Pharmaceutical companies are artificial monopolies that enjoy
the benefits of imperfect competition. Libertarians generally reject this kind
of tampering with markets and believe that artificial monopolies are the
progeny of misguided patterned distribution schemes. Price unfairness in
pharmaceutical markets occurs most often when the sellers profit more than
could be justified under perfect competition.

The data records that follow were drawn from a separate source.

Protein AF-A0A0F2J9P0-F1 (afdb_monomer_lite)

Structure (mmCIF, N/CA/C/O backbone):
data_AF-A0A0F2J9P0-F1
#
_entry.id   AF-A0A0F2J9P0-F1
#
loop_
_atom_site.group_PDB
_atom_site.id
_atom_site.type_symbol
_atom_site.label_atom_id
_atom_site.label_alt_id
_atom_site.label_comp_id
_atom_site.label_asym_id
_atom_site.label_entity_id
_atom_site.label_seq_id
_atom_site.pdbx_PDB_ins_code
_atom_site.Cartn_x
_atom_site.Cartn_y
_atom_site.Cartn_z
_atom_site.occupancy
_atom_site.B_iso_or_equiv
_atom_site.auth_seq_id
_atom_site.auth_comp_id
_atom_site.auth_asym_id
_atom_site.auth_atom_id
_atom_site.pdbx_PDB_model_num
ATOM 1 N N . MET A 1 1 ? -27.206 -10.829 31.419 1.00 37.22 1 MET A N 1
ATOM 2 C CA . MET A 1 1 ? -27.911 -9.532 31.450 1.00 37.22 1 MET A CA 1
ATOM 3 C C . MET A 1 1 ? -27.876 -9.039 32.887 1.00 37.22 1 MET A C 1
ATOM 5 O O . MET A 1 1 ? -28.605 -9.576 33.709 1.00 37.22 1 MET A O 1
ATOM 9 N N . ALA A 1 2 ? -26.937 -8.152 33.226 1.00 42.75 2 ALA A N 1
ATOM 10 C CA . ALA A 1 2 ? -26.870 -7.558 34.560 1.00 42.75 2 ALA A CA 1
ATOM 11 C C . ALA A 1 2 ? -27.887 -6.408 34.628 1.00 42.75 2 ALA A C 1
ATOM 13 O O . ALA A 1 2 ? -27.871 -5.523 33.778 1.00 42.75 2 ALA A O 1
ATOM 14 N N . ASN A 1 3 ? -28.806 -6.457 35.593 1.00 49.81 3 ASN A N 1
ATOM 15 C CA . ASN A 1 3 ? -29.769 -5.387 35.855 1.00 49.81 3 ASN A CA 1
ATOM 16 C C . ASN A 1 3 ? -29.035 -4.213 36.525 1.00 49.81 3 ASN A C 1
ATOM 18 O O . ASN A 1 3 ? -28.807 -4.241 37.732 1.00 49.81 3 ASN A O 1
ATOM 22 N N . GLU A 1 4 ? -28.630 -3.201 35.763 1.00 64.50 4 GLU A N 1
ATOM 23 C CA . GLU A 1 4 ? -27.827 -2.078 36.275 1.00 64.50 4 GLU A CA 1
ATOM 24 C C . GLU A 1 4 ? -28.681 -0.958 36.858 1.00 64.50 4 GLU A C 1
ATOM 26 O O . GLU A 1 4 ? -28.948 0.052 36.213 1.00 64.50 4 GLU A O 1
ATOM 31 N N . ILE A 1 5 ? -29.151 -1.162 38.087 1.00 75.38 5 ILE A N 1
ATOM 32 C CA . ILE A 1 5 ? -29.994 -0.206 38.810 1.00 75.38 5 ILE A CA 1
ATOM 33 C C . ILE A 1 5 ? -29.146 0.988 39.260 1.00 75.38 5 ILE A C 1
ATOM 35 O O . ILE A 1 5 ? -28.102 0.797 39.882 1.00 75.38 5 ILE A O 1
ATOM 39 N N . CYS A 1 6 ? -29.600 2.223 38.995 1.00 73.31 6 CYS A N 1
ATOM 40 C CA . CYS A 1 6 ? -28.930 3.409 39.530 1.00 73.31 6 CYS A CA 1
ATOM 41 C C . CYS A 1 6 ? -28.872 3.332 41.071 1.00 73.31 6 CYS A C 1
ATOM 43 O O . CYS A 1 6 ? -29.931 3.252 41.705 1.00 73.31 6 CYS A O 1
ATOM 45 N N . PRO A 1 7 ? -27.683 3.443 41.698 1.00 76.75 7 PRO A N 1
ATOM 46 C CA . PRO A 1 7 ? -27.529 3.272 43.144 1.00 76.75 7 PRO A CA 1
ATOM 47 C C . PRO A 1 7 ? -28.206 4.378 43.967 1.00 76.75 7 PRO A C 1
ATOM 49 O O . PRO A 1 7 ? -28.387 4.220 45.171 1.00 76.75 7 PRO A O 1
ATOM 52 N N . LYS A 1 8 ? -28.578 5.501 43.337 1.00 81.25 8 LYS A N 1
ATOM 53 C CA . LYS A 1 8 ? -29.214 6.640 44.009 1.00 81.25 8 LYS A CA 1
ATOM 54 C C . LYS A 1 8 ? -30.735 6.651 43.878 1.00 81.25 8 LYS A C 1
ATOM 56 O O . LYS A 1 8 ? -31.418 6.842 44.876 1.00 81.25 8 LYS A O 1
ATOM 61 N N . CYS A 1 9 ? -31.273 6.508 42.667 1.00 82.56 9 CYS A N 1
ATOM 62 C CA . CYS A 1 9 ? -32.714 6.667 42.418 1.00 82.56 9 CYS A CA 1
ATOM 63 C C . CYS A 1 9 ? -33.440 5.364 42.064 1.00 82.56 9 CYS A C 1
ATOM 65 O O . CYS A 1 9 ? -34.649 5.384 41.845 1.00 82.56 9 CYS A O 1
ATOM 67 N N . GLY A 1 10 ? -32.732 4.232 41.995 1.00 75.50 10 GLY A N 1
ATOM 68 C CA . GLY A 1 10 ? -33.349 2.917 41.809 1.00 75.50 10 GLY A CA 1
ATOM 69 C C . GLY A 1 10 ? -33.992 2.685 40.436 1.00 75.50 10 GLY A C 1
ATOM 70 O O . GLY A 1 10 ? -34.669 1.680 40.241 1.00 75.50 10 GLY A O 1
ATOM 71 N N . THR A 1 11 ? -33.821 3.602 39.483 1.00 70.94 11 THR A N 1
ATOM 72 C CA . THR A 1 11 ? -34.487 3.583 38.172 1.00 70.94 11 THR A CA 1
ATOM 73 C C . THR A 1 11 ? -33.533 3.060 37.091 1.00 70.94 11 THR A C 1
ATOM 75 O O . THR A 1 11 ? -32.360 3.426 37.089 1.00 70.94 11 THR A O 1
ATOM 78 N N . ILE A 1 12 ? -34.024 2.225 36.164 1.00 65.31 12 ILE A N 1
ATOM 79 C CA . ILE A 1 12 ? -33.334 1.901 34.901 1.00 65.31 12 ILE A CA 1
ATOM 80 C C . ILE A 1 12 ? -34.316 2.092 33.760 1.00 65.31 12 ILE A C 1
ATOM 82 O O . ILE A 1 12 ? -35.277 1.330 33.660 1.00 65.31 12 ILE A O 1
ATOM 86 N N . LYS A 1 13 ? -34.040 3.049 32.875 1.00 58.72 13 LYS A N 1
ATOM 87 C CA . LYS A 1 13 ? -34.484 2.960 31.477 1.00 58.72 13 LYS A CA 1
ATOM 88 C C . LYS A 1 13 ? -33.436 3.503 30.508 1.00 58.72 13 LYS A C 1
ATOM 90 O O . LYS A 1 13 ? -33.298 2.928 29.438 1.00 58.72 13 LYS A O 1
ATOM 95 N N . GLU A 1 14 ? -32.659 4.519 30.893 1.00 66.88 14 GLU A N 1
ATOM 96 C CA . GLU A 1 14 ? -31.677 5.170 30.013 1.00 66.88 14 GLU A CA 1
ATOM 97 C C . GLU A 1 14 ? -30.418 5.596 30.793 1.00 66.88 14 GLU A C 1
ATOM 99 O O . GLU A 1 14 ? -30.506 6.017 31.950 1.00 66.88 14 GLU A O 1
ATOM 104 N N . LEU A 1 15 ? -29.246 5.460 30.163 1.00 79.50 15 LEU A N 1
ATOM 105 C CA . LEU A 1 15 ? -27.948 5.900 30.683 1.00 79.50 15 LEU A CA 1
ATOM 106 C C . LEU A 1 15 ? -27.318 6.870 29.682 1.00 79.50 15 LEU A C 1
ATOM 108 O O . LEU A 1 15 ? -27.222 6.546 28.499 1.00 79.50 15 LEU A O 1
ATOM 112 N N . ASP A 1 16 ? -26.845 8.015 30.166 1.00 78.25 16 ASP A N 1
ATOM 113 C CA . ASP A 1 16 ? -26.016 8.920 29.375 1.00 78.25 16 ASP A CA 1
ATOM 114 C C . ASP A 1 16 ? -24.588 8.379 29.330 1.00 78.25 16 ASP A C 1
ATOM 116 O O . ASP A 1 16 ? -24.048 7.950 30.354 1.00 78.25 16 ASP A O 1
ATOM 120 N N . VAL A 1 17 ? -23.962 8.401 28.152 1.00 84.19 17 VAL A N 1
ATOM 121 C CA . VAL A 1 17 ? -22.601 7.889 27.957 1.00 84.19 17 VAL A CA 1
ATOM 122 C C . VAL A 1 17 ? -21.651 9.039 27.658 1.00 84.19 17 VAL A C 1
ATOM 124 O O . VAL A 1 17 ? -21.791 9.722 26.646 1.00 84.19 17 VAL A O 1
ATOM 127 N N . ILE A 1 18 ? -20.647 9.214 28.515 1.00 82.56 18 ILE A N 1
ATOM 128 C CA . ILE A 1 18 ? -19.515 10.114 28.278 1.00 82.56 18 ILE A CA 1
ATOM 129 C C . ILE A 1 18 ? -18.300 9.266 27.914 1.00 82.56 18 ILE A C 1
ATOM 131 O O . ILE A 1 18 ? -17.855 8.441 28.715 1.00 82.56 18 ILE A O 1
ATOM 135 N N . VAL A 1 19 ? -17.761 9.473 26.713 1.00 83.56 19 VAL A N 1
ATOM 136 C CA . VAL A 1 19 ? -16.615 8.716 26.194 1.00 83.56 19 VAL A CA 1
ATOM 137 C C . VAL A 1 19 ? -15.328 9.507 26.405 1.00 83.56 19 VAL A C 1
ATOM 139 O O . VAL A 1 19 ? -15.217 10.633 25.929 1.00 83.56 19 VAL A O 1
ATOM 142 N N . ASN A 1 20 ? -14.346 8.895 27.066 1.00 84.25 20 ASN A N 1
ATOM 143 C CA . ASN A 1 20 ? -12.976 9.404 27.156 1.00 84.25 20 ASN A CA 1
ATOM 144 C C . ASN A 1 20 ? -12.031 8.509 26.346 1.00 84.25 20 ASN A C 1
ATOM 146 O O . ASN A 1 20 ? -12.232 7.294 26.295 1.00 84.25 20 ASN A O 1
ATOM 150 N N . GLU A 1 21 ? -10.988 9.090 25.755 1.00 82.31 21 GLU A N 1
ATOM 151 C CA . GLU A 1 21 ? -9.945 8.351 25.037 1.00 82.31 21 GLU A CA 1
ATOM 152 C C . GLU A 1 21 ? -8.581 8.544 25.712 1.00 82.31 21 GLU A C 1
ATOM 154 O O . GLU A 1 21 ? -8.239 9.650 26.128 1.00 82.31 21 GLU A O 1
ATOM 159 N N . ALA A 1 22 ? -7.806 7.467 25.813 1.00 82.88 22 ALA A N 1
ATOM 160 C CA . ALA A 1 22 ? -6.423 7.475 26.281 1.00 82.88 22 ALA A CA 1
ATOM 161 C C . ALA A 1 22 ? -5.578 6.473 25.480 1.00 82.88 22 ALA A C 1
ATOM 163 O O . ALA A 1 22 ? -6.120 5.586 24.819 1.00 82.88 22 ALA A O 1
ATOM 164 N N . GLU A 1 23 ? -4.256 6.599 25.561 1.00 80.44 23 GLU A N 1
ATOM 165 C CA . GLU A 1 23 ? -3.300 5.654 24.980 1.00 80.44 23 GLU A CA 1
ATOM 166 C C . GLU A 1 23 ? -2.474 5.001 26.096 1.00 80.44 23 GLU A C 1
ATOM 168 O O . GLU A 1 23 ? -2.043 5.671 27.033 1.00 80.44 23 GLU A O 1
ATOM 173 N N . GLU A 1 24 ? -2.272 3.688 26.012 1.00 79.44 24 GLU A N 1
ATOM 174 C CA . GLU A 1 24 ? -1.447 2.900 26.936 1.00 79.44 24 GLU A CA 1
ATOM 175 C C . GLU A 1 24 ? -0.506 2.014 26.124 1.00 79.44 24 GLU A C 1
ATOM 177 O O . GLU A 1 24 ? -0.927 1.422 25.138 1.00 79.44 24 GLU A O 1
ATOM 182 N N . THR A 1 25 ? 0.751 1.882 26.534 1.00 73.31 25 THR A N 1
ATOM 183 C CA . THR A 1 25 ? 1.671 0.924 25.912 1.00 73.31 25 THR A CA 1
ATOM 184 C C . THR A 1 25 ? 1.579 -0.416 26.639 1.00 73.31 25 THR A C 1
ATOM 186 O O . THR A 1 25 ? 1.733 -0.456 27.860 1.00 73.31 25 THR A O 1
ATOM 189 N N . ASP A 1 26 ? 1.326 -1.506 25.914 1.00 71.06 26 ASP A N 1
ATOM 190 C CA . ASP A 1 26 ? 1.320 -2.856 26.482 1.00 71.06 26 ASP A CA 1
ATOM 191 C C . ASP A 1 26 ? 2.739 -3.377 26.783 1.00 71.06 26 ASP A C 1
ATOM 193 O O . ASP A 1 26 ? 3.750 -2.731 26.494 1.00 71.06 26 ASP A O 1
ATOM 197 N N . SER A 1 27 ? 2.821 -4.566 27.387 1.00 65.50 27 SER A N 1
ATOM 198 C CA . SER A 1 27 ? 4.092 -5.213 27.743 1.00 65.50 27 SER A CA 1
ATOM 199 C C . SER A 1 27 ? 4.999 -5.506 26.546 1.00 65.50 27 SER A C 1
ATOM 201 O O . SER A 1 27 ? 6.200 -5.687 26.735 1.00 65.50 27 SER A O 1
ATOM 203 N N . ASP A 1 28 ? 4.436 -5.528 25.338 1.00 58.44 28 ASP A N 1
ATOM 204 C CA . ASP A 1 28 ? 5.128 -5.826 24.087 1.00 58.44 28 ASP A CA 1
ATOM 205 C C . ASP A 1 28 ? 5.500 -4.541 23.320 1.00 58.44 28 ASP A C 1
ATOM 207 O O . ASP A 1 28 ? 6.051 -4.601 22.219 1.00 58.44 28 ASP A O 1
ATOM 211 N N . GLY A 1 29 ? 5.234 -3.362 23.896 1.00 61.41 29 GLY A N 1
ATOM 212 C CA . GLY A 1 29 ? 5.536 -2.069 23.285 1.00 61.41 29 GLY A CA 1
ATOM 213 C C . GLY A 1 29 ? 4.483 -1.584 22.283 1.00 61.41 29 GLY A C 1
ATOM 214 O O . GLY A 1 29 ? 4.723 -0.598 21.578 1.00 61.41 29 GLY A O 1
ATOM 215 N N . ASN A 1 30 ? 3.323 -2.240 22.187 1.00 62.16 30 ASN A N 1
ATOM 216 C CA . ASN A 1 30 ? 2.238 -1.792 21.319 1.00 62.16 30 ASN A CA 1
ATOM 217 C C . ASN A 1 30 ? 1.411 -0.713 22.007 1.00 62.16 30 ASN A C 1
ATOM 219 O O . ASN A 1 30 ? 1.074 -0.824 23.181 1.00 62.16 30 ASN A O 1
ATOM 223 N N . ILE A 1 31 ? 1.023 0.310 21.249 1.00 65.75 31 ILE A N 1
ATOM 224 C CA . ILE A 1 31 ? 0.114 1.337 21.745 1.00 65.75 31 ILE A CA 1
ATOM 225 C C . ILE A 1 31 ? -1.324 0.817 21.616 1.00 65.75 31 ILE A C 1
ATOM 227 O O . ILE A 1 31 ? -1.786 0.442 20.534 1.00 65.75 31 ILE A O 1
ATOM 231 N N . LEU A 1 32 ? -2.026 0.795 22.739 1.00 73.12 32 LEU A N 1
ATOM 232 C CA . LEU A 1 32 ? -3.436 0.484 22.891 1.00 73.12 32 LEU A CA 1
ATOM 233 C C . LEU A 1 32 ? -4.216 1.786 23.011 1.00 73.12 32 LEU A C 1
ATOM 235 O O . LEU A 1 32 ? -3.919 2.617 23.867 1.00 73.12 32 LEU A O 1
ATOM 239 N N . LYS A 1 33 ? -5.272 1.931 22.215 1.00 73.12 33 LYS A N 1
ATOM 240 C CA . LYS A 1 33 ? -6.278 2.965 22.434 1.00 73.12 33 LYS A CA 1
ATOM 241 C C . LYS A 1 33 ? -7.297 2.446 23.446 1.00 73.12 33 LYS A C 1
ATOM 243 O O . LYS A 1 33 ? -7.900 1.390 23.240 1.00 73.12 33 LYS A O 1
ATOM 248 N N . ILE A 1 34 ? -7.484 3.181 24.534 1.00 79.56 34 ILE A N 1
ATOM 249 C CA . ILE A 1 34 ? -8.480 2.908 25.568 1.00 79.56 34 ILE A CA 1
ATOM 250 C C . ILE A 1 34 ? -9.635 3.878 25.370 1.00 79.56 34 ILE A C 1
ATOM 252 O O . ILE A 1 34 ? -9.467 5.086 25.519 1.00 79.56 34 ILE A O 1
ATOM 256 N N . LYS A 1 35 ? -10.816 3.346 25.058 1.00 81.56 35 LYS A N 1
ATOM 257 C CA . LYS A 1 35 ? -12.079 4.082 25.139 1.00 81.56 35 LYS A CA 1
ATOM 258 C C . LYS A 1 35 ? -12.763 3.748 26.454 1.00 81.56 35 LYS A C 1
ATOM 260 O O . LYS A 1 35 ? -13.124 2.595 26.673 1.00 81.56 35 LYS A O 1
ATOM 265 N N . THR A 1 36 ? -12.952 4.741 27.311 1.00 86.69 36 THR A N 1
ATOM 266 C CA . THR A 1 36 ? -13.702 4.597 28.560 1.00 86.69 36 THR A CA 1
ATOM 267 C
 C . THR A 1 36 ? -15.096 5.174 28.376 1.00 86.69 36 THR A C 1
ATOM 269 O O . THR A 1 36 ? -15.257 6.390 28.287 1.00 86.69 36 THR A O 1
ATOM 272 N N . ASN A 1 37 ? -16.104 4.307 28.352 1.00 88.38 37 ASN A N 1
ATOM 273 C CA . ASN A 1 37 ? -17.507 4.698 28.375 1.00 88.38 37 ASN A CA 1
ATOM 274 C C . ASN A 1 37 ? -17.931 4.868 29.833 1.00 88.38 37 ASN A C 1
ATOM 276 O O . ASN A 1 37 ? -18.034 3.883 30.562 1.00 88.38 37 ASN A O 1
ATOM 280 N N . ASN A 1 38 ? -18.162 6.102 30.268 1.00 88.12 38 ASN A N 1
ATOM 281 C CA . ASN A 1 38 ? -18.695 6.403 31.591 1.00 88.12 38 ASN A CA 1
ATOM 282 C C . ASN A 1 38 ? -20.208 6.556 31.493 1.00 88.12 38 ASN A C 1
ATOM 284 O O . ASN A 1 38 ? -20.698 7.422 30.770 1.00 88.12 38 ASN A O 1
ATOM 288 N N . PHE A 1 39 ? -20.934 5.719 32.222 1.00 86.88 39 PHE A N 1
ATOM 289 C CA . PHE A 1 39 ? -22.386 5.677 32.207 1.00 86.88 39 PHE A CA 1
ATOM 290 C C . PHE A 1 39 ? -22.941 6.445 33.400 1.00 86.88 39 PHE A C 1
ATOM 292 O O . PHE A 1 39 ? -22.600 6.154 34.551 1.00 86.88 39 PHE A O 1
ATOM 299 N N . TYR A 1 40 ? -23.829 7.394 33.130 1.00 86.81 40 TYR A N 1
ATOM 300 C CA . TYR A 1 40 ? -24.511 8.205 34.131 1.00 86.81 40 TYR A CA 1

Defenders of the patterned regulatory model argue that one
cannot evaluate the fairness of a drug pricing policy apart from how it affects
both sellers and the buyers in the end-state. Indeed, many distributions
that result from opportunity-based and risk-based pricing policies end up
depriving, at least some buyers of necessary, life-saving drug treatment. The
Patterned Regulatory Model holds that in the distribution of essential goods
and services (needs) unpatterned pricing policies are amoral, and therefore are
irrelevant to the question of fairness.
Patterned theorists, therefore, prefer cost-based pricing
policies which take into account a company's total investment in development,
testing, manufacturing, and marketing of the product and then profit margin is
set at a certain "reasonable" percentage. Here much depends on how
one arrives at this percentage and how one defines a reasonable profit. It is
generally agreed, however, that a reasonable price is one in which the price
does not greatly exceed the full cost of researching, developing,
manufacturing, marketing, and distributing the products. Costs might also a
reasonable return for investors.
The inherent problem with cost-based pricing is that
companies own this basic information, which sets up legal access barriers.
Behind this wall of protection corporations are prone to manipulate costs in order
to justify higher profits. So the first step toward instituting cost-based
pricing for pharmaceutical products marketed in the United States would be for
the government to gain legal access to the records of pharmaceutical companies.

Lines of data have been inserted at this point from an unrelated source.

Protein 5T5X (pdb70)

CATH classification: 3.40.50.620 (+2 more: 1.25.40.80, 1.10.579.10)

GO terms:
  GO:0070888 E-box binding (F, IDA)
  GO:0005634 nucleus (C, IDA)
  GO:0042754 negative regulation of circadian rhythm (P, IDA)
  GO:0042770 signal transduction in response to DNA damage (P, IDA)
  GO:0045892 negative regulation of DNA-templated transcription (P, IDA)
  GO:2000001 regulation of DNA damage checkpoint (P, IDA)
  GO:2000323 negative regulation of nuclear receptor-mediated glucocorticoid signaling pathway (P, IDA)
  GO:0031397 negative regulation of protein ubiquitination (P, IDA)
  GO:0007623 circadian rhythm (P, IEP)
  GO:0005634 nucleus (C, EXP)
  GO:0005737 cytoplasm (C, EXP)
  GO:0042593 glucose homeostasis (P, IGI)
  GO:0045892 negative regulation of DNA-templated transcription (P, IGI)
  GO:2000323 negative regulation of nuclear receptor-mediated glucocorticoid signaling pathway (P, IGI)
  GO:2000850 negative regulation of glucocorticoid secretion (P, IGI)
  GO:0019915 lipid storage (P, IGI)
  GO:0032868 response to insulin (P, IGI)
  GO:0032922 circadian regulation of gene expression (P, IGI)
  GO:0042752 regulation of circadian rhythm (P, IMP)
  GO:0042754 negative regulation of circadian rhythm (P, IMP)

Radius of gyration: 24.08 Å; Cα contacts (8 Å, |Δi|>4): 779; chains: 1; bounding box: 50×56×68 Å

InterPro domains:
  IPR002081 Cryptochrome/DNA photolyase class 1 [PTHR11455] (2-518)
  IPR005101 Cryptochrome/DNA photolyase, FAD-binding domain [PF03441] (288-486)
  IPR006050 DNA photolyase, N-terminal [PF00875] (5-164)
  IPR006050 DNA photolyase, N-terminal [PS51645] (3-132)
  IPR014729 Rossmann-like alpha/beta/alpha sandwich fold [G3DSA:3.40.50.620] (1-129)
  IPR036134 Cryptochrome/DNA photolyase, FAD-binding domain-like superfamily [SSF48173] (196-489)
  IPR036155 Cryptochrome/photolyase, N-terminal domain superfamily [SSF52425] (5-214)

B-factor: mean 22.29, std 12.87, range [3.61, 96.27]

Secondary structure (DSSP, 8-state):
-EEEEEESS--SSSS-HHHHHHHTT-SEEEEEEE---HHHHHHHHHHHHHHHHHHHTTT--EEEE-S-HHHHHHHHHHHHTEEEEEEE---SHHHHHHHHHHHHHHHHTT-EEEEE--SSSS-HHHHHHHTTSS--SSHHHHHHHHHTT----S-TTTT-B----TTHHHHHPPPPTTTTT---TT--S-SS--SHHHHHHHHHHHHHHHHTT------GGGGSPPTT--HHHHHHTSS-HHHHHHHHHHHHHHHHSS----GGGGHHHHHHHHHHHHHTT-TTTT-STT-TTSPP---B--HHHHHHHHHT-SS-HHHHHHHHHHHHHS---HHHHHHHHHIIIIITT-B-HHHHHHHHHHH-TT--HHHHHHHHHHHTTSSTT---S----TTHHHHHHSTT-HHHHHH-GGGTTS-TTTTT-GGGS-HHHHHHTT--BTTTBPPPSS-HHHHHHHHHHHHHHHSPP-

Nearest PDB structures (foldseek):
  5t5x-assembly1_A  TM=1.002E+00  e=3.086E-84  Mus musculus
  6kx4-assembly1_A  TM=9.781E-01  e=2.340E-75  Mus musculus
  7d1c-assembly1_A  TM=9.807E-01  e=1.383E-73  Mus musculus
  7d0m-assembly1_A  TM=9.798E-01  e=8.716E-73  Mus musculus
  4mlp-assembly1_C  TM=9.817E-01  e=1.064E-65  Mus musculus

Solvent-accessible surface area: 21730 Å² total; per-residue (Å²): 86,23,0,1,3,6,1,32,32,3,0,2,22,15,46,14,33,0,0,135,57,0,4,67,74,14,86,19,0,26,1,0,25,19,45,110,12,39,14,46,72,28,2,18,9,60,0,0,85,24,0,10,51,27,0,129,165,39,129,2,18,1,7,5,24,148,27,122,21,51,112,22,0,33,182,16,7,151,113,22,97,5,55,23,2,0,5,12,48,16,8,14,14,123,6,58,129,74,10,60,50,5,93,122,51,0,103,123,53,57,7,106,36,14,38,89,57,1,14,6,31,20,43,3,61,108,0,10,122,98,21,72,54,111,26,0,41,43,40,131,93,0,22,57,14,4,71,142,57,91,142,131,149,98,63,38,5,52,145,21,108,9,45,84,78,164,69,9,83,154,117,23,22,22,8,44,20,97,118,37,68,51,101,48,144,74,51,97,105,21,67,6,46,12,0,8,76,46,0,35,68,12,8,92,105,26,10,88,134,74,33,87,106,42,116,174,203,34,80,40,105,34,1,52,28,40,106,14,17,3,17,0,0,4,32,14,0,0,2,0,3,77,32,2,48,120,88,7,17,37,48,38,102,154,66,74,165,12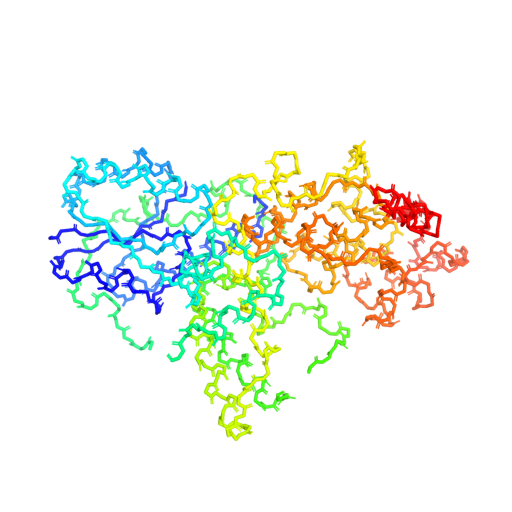9,35,104,24,67,79,92,33,20,22,78,0,5,43,21,0,0,0,1,0,3,0,2,85,18,86,106,0,20,76,29,120,56,5,115,30,10,51,95,3,72,28,63,168,69,92,99,17,29,28,59,0,11,88,9,95,0,0,2,0,0,0,0,0,0,1,26,1,0,106,104,29,0,27,0,41,75,49,0,15,41,3,0,0,1,3,0,0,19,0,8,21,5,4,19,0,44,55,0,21,135,15,5,85,65,12,5,3,11,2,8,54,0,23,6,0,0,15,1,0,39,12,0,6,0,5,5,144,49,112,40,128,100,15,53,44,3,23,10,30,0,86,174,10,4,78,103,0,65,4,0,51,122,15,18,70,61,0,151,41,3,58,42,141,35,0,0,14,0,72,88,5,76,114,44,60,18,122,125,9,177,0,48,20,48,115,77,10,52,141,34,52,39,91,35,70,85,12,14,135,98,9,34,70,99,1,65,113,60,83,159,111,210

Structure (mmCIF, N/CA/C/O backbone):
data_5T5X
#
_entry.id   5T5X
#
_cell.length_a   43.630
_cell.length_b   51.035
_cell.length_c   54.175
_cell.angle_alpha   71.62
_cell.angle_beta   84.12
_cell.angle_gamma   88.89
#
_symmetry.space_group_name_H-M   'P 1'
#
loop_
_entity.id
_entity.type
_entity.pdbx_description
1 polymer Cryptochrome-1
2 non-polymer 'CHLORIDE ION'
3 water water
#
loop_
_atom_site.group_PDB
_atom_site.id
_atom_site.type_symbol
_atom_site.label_atom_id
_atom_site.label_alt_id
_atom_site.label_comp_id
_atom_site.label_asym_id
_atom_site.label_entity_id
_atom_site.label_seq_id
_atom_site.pdbx_PDB_ins_code
_atom_site.Cartn_x
_atom_site.Cartn_y
_atom_site.Cartn_z
_atom_site.occupancy
_atom_site.B_iso_or_equiv
_atom_site.auth_seq_id
_atom_site.auth_comp_id
_atom_site.auth_asym_id
_atom_site.auth_atom_id
_atom_site.pdbx_PDB_model_num
ATOM 1 N N . VAL A 1 3 ? -0.451 39.211 -58.622 1.00 30.50 3 VAL A N 1
ATOM 2 C CA . VAL A 1 3 ? -1.564 38.830 -59.474 1.00 26.72 3 VAL A CA 1
ATOM 3 C C . VAL A 1 3 ? -2.563 37.908 -58.728 1.00 19.66 3 VAL A C 1
ATOM 4 O O . VAL A 1 3 ? -3.704 38.335 -58.507 1.00 17.40 3 VAL A O 1
ATOM 16 N N . ASN A 1 4 ? -2.176 36.690 -58.329 1.00 13.79 4 ASN A N 1
ATOM 17 C CA . ASN A 1 4 ? -3.093 35.804 -57.591 1.00 15.80 4 ASN A CA 1
ATOM 18 C C . ASN A 1 4 ? -2.692 35.642 -56.121 1.00 11.31 4 ASN A C 1
ATOM 19 O O . ASN A 1 4 ? -1.539 35.322 -55.803 1.00 12.32 4 ASN A O 1
ATOM 30 N N . ALA A 1 5 ? -3.668 35.853 -55.253 1.00 12.68 5 ALA A N 1
ATOM 31 C CA . ALA A 1 5 ? -3.427 36.046 -53.834 1.00 10.66 5 ALA A CA 1
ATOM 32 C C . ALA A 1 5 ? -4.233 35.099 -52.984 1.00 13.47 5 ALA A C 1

In the United States, where corporate records are regarded as
private property, this has been a difficult task. But it is important to
acknowledge that pricing policies serve rationing mechanisms for products and
services. As a result, products and services in the United States have been, in
effect, rationed by the private decisions made by corporate leadership.
Corporations typically justify high prices by arguing that they are entitled to
be rewarded for the economic risks they assume for investing in research and
development. However, many companies have resisted pressure from interest
groups and the government to reveal their actual costs.